As terrible as this is I'm a custom carpenter and I only own 1 hand plane. (My bosch power planer does most of my planing) I'm embarrassed to even tell you guys where I got it...Anyway. I'm also a cheap SOB that doesn't usually buy something unless its used or on clearance. 

That being said Woodcraft sent me a 10$ "gift certificate" and they also have the Groz #3 bench plane 9" on sale for 29 bucks.

Is anyone familiar with Groz? I'm guessing they're German by the name. Is this a good buy. Would this be a good plane to start practice with. I want something I don't have to fungle with or bring back from the dead. Any info would be stellar!


----------



## goingenoan (May 24, 2008)

Hiya Recklessone. 
I haven't tried the Groz product line. I went for broke with the Anant line of handplanes and lost. :furious: I spent about $39 for a low angle block plane. After a couple hours of lapping the sole and lapping and sharpening the blade I finally gave up. The milling was so bad that I just couldn't everything square and flat. Now I just keep it around for rough trim carpentry when I don't want to pull out an electric planer to chamfer an edge or some other small job. I guess the moral of the story is unless you have a lot of time and patience for tuning up a cheapo hand plane then you are probably better off buying one the expensive brands (~$150) like Veritas or Lie Neilsen or go to ebay and look for an old Stanley plane. That's my .02 worth. Good luck!:smile:

________________________________
Work to live, not live to work!


----------



## mpm1696 (Jan 22, 2008)

goingenoan said:


> Hiya Recklessone.
> I guess the moral of the story is unless you have a lot of time and patience for tuning up a cheapo hand plane then you are probably better off buying one the expensive brands (~$150) like Veritas or Lie Neilsen or go to ebay and look for an old Stanley plane. That's my .02 worth. Good luck!:smile:
> 
> ________________________________
> Work to live, not live to work!


You got that right Goingenoan;

Don't waste much time with box store cheap tools, look for better Stanley planes on Ebay:

Stanley's best planes, were the pre-war baileys and Bedrocks types between 1887 to late 1930s any post WWII planes like the four squares and handyman were of much lower quality as their predecessors. Other than the Frog difference between the Bedrocks and Baileys, the type 13 Baileys plane is the best plane in it's class. If you can afford an early Bedrock Flat or Round side plane, go ahead and take it, you won't regret it. I know - I have the whole collection.

FYI the best planes manufactured and on the market today in 2008 is the Bedrock type of the early days made by Lie-Nielsen and Lee Valley - Veritas. 

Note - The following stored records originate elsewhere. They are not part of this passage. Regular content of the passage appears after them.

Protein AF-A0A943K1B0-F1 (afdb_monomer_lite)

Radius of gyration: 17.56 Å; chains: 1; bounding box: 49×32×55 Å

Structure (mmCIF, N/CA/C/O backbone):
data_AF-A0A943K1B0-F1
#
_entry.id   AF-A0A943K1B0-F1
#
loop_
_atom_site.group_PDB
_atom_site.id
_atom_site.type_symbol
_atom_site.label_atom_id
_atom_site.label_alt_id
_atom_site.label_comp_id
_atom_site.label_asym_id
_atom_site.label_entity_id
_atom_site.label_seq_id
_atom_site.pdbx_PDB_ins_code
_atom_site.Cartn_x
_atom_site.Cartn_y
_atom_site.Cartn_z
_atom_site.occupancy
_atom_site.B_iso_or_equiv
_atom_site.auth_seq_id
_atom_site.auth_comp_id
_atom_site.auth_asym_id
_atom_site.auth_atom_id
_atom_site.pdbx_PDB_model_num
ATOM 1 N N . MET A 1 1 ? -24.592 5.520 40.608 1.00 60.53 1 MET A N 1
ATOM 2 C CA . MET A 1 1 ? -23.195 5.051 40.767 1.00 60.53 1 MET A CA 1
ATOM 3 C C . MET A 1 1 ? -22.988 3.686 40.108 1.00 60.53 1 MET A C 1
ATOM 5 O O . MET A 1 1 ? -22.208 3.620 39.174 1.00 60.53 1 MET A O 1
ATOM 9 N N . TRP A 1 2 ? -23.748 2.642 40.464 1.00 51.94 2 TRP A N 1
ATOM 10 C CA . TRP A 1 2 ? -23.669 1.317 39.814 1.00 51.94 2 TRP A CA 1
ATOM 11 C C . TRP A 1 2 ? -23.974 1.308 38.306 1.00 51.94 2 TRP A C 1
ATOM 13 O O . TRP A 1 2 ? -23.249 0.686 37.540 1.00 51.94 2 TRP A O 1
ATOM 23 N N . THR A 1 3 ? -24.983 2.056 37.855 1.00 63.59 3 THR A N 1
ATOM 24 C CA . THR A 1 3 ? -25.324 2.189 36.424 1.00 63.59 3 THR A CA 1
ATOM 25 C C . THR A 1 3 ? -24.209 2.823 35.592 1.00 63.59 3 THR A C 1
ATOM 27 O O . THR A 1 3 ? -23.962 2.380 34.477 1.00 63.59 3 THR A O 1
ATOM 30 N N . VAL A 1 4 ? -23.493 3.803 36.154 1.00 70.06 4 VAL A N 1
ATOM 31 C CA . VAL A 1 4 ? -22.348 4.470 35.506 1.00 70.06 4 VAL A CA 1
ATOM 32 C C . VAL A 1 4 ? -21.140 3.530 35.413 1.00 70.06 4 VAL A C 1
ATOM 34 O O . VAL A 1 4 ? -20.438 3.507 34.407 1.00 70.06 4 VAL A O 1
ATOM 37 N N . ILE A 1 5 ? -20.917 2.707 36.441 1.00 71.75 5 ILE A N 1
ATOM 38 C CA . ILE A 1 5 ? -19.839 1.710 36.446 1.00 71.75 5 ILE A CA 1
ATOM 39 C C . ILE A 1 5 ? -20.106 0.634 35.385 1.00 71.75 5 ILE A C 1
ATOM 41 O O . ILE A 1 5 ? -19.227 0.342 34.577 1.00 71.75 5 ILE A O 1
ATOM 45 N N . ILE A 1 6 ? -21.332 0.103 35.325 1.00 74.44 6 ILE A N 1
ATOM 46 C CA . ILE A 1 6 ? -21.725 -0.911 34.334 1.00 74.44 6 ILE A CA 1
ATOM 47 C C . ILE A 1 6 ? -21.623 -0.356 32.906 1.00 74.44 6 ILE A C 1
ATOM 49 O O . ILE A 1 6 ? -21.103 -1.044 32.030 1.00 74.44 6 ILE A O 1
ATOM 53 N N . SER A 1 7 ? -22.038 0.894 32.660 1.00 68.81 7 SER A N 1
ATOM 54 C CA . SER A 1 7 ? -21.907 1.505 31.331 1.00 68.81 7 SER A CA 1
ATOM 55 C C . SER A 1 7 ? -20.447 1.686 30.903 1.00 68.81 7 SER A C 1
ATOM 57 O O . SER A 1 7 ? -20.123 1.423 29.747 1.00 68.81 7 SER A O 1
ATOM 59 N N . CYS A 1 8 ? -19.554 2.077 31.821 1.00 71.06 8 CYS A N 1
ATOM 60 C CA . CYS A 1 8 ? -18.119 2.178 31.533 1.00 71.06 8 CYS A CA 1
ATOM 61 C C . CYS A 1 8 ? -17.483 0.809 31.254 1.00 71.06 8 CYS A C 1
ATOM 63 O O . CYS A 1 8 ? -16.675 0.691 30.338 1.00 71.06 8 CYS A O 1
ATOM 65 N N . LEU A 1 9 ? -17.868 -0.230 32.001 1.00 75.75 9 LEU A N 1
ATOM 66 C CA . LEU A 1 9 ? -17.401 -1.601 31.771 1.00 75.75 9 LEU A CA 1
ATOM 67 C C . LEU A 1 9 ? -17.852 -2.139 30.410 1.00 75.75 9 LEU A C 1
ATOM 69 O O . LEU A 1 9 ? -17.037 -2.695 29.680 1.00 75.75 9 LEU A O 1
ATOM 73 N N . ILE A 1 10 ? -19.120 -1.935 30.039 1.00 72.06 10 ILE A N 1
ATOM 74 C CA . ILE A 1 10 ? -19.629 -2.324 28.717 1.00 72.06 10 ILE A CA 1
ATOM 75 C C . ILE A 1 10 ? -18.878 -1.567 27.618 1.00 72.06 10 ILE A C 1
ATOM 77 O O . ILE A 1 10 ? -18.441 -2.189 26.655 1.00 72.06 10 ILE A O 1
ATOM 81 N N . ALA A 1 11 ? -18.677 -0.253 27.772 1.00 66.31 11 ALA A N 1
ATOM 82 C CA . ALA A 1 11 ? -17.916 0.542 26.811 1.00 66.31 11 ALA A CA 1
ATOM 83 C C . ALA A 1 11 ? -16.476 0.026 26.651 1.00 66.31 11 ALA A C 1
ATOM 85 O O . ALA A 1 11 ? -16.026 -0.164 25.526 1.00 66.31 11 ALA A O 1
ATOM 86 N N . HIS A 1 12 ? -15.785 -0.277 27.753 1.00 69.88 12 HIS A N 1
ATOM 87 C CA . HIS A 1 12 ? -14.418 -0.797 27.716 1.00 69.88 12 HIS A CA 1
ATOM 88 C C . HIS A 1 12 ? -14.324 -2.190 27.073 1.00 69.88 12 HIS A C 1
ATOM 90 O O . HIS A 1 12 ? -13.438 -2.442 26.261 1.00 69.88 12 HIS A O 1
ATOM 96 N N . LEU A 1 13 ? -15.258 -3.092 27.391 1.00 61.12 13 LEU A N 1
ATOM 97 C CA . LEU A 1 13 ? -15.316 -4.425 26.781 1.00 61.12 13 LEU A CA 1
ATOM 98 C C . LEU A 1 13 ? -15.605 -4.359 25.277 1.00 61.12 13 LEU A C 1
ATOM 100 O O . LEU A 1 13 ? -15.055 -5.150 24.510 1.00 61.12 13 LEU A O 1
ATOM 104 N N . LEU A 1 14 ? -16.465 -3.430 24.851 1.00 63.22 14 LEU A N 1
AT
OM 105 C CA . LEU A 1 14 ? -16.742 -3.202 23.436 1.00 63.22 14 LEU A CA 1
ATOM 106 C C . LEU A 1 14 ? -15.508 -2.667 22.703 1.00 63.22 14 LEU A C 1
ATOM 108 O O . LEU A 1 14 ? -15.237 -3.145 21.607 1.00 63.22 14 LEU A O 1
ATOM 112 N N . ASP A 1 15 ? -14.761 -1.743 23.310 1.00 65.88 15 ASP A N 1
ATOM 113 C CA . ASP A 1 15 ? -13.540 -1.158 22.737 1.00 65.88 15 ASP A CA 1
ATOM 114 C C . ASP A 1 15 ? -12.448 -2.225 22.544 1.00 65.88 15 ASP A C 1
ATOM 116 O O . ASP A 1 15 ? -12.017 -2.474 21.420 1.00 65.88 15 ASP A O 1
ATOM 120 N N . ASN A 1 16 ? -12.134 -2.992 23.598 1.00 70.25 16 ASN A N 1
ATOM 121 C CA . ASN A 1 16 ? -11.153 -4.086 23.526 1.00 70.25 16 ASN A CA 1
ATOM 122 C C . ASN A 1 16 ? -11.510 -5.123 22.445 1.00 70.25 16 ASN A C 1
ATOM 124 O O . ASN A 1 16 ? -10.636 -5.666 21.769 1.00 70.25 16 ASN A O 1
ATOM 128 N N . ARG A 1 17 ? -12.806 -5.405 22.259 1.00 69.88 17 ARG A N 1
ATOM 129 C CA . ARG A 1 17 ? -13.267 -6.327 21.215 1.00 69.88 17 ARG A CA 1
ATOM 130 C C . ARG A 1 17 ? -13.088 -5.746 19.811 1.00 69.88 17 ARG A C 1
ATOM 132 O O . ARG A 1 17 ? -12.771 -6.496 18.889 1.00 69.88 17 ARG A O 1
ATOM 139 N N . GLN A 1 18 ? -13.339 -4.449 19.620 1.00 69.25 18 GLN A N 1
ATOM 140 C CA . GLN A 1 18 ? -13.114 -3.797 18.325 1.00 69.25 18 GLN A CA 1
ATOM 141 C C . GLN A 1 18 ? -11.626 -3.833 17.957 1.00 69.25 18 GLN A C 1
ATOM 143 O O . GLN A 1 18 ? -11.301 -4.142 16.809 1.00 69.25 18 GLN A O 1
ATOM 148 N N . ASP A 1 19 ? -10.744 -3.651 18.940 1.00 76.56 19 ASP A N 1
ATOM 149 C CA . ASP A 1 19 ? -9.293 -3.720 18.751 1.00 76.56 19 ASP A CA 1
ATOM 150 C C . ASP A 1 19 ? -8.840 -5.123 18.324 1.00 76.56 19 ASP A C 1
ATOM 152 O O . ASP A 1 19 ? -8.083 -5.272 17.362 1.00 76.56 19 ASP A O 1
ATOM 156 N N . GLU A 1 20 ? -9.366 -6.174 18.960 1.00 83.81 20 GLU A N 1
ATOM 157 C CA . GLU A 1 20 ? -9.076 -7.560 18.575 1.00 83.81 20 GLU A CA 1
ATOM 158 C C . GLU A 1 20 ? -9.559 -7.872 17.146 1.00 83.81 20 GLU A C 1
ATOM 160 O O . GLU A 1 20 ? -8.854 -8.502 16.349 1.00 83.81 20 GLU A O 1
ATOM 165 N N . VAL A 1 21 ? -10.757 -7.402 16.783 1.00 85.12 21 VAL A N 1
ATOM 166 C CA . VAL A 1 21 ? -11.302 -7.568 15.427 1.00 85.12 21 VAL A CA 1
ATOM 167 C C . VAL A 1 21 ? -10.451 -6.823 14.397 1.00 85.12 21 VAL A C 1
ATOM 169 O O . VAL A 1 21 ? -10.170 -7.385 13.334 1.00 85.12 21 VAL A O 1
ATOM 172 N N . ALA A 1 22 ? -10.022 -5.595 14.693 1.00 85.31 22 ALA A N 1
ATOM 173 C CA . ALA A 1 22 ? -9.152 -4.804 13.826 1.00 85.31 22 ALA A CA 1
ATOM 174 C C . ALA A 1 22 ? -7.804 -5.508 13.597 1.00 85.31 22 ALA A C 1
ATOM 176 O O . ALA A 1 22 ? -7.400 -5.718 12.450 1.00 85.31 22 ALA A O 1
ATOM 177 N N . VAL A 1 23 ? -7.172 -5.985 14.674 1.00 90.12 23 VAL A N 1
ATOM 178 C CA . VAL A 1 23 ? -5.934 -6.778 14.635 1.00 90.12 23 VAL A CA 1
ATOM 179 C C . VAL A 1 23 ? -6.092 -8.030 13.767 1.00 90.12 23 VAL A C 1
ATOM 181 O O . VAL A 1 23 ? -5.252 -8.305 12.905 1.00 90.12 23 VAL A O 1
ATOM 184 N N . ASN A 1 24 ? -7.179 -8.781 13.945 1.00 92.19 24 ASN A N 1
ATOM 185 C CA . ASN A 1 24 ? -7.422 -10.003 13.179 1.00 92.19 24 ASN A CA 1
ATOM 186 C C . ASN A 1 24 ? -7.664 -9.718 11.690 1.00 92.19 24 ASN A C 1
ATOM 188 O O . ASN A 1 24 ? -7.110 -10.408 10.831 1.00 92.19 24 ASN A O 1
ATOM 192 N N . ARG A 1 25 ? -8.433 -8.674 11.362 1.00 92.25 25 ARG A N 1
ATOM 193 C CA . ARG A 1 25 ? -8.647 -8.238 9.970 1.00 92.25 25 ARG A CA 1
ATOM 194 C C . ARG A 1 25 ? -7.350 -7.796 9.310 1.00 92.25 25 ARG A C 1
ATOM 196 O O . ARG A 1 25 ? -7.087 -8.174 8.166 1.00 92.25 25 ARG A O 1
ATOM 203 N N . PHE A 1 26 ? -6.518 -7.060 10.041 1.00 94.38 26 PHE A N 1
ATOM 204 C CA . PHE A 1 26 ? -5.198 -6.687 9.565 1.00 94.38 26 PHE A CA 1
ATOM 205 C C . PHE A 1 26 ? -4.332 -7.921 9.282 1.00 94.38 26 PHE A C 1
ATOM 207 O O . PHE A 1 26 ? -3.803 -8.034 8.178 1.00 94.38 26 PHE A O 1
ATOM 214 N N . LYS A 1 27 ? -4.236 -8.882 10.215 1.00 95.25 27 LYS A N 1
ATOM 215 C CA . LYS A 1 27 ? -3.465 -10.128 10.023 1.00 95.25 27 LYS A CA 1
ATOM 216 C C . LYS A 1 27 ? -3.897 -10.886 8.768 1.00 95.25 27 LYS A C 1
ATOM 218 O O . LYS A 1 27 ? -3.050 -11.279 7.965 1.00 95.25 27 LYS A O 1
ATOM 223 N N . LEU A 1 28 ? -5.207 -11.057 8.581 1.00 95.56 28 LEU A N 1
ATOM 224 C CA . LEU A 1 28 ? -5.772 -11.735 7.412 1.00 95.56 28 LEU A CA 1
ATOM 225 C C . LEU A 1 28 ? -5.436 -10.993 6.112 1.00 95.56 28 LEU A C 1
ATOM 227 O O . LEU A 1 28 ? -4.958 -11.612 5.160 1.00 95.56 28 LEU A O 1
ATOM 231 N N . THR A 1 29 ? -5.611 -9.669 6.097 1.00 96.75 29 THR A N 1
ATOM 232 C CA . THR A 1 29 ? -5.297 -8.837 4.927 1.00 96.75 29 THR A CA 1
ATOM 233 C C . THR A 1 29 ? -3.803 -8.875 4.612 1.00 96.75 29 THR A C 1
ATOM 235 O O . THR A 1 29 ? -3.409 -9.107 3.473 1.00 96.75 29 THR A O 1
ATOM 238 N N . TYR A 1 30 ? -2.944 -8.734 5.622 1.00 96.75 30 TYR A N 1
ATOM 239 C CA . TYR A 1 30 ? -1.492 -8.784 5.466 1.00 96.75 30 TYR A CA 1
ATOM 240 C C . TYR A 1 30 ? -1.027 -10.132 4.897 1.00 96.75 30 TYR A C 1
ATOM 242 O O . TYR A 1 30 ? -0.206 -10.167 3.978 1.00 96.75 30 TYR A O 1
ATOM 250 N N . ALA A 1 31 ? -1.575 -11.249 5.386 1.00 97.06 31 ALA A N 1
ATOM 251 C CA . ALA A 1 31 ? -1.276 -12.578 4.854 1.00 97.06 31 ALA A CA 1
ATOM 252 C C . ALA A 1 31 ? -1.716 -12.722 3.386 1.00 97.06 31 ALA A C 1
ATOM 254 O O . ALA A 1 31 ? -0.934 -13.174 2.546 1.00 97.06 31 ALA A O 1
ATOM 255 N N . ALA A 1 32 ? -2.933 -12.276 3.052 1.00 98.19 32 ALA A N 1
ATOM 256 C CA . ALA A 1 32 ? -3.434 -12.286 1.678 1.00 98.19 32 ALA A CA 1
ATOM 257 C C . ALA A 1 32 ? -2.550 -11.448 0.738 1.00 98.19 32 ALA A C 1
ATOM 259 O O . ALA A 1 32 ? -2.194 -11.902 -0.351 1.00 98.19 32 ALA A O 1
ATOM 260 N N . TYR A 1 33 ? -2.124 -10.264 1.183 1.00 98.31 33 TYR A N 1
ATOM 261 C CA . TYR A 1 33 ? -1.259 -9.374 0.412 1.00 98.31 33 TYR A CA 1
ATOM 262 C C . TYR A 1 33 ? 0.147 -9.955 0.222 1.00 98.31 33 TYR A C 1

If your looking into used, early Stanley planes, look for:

Rosewood handles (not painted),
"keyhole" type lever caps,
"V" type or "Sweethart" logos on the cutting iron,
2 or 3 patent dates stamps behind the frog,
solid cast frogs (no recesses),
3 piece lateral adjusters,
small 1" type brass depth adjuster,
solid cast Y depth adjuster,
no red, yellow or orange paint anywhere on the frog or lever cap,
no "Made in USA" stampings anywhere.
Other than these general factors makes it a rare - one-off -, or a later Stanley model type 15 and up. (types nos, went to 20 of today)

Note that you can get any of those planes with theses characteristics for no more than $20, other than some cleaning and some little fiddling. You can do wonders with a good antique Stanley plane.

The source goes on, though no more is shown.